**Prompt**
Once you find the line containing "ATOM 73 O O" in the data below, copy it and each following line exactly, up to and including the line containing "ATOM 97 O O", and nothing else.

(Source data)
>>>
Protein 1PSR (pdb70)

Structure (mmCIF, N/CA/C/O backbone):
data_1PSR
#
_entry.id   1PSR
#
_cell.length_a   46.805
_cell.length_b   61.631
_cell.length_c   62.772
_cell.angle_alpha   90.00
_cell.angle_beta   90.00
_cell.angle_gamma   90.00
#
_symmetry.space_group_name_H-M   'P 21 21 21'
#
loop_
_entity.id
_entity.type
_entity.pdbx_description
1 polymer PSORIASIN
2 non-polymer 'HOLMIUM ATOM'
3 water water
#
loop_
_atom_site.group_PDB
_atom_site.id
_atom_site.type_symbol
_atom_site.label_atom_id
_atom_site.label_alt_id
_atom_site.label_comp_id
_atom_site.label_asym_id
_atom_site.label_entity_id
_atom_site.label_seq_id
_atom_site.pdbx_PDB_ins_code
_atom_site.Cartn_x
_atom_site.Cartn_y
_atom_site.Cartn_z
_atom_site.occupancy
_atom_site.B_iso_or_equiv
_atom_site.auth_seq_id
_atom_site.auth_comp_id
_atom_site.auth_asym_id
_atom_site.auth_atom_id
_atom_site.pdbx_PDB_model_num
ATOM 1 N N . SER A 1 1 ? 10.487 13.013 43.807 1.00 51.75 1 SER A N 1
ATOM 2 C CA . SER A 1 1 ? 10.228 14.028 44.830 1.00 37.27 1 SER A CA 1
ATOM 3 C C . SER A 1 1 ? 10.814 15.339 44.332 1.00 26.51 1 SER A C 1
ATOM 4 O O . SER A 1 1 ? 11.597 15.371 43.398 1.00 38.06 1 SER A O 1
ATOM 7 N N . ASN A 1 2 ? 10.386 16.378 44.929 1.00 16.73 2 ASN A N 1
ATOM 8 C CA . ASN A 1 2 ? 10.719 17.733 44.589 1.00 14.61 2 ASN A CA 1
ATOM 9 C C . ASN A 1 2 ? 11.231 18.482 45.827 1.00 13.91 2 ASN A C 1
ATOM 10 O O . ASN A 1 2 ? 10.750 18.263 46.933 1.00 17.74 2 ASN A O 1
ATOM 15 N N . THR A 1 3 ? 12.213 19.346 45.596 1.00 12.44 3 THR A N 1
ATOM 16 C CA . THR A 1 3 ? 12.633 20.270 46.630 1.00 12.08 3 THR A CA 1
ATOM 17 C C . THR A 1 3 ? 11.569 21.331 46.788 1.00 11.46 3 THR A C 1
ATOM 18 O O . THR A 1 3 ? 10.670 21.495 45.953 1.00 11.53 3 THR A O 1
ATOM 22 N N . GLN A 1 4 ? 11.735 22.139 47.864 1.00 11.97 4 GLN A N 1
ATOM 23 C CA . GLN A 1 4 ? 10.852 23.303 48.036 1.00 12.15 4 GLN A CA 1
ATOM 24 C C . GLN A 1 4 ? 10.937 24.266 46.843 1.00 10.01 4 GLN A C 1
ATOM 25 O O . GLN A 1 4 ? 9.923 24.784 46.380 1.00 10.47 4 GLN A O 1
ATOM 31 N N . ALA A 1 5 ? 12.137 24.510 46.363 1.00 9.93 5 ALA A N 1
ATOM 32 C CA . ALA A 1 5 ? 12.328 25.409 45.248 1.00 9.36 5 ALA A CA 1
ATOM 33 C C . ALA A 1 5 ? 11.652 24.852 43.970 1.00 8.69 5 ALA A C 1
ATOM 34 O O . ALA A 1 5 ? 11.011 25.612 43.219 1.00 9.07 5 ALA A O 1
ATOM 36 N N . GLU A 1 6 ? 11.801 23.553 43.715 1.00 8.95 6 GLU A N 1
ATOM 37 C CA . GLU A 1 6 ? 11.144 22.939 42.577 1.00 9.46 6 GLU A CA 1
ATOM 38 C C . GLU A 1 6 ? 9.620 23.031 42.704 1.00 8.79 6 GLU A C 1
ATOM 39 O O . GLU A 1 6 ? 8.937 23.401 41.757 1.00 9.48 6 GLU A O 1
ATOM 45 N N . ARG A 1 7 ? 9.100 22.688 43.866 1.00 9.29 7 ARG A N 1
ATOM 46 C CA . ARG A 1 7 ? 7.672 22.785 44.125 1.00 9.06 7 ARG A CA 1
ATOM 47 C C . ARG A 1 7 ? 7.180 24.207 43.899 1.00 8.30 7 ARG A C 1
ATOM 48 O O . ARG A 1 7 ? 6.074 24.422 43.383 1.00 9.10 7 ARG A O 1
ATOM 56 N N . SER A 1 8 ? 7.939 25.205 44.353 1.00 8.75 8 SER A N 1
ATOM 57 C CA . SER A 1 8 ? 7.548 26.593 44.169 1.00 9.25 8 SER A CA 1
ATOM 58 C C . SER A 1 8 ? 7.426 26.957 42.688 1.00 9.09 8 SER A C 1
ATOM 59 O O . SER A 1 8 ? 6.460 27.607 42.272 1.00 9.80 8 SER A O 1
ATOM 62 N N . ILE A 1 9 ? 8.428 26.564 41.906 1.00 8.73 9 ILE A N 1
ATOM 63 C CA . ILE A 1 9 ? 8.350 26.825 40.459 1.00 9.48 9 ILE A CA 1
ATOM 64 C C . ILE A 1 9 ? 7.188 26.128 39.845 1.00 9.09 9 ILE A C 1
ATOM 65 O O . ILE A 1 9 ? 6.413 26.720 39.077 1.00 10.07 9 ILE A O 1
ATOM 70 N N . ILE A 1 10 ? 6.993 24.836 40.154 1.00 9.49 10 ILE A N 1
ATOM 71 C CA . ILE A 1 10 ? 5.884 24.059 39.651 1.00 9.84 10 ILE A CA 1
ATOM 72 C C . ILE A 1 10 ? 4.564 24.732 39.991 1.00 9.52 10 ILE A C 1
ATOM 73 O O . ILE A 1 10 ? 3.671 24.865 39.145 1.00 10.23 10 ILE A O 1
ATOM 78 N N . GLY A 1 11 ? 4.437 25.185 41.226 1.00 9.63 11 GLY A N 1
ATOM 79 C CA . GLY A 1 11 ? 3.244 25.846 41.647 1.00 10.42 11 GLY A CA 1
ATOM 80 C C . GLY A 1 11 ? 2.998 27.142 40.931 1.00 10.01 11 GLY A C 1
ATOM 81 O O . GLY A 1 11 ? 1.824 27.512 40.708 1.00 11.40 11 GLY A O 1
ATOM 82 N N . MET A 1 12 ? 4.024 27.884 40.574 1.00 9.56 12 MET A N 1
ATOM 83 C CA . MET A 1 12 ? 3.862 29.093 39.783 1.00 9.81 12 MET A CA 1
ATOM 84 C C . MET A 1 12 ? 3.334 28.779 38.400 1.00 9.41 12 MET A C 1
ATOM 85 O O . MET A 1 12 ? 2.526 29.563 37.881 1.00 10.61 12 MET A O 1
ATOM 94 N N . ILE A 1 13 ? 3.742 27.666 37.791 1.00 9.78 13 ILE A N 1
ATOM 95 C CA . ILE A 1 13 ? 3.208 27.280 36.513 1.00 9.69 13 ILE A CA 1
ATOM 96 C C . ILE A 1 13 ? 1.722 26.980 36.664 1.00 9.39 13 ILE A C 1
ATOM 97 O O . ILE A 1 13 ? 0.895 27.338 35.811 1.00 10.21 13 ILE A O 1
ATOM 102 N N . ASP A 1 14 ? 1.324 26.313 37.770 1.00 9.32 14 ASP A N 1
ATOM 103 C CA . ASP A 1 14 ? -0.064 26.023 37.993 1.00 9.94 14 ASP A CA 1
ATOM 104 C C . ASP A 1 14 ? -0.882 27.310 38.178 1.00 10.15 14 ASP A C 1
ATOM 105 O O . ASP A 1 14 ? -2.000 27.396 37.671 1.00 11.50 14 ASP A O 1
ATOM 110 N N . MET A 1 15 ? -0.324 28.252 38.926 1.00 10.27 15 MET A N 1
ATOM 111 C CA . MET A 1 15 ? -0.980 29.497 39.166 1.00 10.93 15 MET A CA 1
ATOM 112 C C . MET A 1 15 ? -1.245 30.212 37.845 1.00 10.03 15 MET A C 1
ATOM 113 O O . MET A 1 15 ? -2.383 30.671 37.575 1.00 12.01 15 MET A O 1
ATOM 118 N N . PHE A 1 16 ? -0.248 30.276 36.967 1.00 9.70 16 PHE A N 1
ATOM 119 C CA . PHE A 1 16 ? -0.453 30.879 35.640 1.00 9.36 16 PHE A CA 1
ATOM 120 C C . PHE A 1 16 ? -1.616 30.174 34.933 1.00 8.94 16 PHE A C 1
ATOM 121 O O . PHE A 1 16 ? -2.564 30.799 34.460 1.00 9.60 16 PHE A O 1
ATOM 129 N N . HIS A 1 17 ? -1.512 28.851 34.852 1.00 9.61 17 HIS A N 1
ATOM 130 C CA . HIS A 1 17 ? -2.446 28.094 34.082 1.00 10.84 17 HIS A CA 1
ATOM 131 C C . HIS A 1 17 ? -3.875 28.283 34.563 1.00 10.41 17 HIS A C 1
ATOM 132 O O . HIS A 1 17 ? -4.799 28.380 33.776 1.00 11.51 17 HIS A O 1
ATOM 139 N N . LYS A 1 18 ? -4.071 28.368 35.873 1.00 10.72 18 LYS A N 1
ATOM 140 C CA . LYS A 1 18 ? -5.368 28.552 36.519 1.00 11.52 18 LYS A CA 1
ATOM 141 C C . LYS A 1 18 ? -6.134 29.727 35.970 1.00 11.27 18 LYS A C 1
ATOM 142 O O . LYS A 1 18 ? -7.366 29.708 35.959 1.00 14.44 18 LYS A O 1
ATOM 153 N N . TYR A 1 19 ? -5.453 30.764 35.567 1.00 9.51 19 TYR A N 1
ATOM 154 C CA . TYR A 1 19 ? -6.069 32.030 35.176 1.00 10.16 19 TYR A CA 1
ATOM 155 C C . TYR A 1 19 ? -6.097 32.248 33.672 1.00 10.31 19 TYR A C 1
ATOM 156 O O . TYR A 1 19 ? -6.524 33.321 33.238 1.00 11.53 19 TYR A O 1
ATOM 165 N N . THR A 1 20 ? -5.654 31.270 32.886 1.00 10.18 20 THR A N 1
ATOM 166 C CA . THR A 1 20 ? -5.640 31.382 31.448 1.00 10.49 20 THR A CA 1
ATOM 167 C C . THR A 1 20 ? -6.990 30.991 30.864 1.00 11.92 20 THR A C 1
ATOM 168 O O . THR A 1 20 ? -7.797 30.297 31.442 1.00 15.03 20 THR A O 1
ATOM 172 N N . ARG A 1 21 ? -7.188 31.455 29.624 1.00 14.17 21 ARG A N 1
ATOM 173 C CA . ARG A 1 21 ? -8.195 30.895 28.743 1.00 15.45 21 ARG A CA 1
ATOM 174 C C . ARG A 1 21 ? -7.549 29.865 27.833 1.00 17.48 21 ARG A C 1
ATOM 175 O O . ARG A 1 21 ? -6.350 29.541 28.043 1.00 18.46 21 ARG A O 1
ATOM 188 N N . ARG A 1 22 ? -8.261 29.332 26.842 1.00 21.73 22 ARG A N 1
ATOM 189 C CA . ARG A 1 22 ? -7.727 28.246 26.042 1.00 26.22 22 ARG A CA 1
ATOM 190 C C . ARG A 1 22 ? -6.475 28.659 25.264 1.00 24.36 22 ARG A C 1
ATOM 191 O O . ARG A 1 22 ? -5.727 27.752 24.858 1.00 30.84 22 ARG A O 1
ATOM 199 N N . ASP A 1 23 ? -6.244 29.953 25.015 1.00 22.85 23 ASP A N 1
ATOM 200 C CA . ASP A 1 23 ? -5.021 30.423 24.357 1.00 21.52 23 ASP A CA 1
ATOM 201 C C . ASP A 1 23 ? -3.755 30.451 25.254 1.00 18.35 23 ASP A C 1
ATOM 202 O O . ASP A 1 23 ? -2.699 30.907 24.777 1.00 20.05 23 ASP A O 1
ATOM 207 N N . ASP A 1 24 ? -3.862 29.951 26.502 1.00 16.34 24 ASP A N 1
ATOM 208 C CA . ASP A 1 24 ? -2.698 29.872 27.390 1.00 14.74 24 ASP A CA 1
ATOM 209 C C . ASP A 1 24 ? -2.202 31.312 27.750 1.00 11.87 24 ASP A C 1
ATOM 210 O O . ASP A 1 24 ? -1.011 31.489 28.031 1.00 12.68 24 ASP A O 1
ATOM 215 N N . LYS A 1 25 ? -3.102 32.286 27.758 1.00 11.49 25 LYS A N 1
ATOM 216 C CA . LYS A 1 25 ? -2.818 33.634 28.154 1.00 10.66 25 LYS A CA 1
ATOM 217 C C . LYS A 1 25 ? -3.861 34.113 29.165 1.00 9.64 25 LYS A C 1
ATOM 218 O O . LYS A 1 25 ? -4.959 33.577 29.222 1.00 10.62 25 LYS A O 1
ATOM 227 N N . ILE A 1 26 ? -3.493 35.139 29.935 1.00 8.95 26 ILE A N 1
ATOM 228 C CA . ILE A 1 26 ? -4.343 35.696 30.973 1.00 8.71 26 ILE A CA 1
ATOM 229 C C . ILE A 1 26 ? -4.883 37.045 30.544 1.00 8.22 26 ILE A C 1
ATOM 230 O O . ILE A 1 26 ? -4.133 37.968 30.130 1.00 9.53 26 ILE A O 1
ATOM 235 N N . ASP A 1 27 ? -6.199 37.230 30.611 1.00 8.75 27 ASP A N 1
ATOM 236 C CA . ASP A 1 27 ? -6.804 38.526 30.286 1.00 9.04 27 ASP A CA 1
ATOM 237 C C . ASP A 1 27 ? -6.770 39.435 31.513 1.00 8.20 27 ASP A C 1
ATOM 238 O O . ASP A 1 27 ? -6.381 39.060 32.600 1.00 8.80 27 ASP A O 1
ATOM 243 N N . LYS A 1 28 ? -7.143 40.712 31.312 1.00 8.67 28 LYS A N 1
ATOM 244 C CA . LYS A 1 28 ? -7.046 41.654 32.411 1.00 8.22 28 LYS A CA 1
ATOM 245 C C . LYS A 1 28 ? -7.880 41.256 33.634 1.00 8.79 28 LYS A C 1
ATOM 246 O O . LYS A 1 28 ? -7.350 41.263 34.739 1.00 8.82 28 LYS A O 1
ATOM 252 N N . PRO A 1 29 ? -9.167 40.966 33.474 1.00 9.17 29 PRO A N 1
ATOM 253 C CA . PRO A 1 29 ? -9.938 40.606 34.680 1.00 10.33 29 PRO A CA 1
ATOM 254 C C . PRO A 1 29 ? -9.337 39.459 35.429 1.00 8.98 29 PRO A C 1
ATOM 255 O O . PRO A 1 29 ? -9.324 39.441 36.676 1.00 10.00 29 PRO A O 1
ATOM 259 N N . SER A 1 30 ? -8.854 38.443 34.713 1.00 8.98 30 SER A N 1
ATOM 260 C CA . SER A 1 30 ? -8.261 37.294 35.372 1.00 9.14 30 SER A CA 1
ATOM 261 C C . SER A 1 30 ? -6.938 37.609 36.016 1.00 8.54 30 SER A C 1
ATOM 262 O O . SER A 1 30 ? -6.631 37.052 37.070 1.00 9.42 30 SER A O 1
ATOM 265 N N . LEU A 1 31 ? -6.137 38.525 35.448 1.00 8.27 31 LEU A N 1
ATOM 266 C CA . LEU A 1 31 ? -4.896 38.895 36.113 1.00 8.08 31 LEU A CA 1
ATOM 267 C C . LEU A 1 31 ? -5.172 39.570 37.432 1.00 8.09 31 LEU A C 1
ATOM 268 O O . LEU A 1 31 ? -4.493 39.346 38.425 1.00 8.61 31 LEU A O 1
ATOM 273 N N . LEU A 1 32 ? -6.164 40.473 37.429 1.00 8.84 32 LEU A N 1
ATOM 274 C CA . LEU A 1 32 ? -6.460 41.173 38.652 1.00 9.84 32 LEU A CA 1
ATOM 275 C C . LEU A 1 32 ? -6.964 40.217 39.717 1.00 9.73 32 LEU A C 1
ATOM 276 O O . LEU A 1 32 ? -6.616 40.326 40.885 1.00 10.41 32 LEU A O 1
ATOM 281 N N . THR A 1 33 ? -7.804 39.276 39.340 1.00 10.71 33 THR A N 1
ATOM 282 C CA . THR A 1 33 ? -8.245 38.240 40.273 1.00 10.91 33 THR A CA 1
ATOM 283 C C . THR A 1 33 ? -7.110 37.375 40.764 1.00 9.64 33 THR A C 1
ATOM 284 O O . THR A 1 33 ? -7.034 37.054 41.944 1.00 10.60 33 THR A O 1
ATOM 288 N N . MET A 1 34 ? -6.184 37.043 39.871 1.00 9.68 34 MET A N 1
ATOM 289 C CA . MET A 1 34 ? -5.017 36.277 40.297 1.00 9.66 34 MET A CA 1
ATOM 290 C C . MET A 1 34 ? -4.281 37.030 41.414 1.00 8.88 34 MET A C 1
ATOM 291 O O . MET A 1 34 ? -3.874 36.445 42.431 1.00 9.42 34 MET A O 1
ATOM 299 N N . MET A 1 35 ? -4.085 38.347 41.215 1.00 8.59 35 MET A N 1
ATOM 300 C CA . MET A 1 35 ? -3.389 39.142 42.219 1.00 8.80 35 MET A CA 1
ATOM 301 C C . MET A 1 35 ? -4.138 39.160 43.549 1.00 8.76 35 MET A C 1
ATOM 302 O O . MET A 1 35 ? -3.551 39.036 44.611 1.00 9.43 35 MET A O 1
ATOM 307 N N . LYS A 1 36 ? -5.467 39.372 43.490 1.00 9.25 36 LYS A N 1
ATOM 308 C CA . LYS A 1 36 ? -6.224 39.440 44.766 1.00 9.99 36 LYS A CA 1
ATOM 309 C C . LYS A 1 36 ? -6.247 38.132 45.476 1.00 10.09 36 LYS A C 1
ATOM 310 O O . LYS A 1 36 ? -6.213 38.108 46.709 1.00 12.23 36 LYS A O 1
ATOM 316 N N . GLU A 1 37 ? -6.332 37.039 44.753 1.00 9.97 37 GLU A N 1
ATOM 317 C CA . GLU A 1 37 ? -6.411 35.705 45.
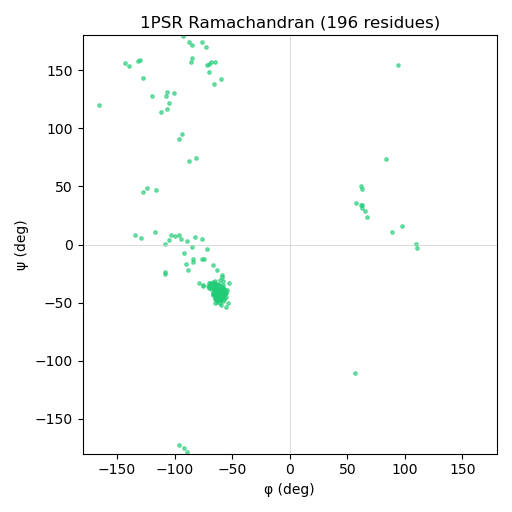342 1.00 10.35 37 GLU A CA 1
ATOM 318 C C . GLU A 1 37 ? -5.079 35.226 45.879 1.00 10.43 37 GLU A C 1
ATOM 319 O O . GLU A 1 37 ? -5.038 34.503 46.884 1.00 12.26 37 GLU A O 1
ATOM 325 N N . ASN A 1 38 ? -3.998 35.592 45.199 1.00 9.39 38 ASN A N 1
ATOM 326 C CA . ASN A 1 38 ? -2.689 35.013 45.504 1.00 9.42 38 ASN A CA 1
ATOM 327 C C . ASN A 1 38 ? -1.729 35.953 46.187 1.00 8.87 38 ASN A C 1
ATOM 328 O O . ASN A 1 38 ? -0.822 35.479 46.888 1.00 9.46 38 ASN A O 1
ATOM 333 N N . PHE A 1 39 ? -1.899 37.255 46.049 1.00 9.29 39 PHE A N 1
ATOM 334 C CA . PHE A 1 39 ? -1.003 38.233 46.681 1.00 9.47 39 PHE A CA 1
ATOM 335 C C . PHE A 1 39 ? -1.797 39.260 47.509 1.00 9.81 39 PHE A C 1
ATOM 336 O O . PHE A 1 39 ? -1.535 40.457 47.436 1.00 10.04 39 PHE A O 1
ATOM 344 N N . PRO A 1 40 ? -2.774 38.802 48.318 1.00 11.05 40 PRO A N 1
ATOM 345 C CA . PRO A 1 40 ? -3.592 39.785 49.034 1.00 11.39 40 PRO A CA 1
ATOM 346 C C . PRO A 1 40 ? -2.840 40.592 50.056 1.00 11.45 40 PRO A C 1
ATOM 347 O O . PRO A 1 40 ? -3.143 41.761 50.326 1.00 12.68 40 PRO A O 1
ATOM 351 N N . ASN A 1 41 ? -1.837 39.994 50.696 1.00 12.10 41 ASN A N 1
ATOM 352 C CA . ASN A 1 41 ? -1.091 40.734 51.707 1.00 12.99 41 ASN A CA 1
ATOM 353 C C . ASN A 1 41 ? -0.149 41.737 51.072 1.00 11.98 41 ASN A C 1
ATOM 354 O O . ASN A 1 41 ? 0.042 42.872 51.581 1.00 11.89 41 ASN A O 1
<<<
**Response to this task**
ATOM 73 O O . ILE A 1 10 ? 3.671 24.865 39.145 1.00 10.23 10 ILE A O 1
ATOM 78 N N . GLY A 1 11 ? 4.437 25.185 41.226 1.00 9.63 11 GLY A N 1
ATOM 79 C CA . GLY A 1 11 ? 3.244 25.846 41.647 1.00 10.42 11 GLY A CA 1
ATOM 80 C C . GLY A 1 11 ? 2.998 27.142 40.931 1.00 10.01 11 GLY A C 1
ATOM 81 O O . GLY A 1 11 ? 1.824 27.512 40.708 1.00 11.40 11 GLY A O 1
ATOM 82 N N . MET A 1 12 ? 4.024 27.884 40.574 1.00 9.56 12 MET A N 1
ATOM 83 C CA . MET A 1 12 ? 3.862 29.093 39.783 1.00 9.81 12 MET A CA 1
ATOM 84 C C . MET A 1 12 ? 3.334 28.779 38.400 1.00 9.41 12 MET A C 1
ATOM 85 O O . MET A 1 12 ? 2.526 29.563 37.881 1.00 10.61 12 MET A O 1
ATOM 94 N N . ILE A 1 13 ? 3.742 27.666 37.791 1.00 9.78 13 ILE A N 1
ATOM 95 C CA . ILE A 1 13 ? 3.208 27.280 36.513 1.00 9.69 13 ILE A CA 1
ATOM 96 C C . ILE A 1 13 ? 1.722 26.980 36.664 1.00 9.39 13 ILE A C 1
ATOM 97 O O . ILE A 1 13 ? 0.895 27.338 35.811 1.00 10.21 13 ILE A O 1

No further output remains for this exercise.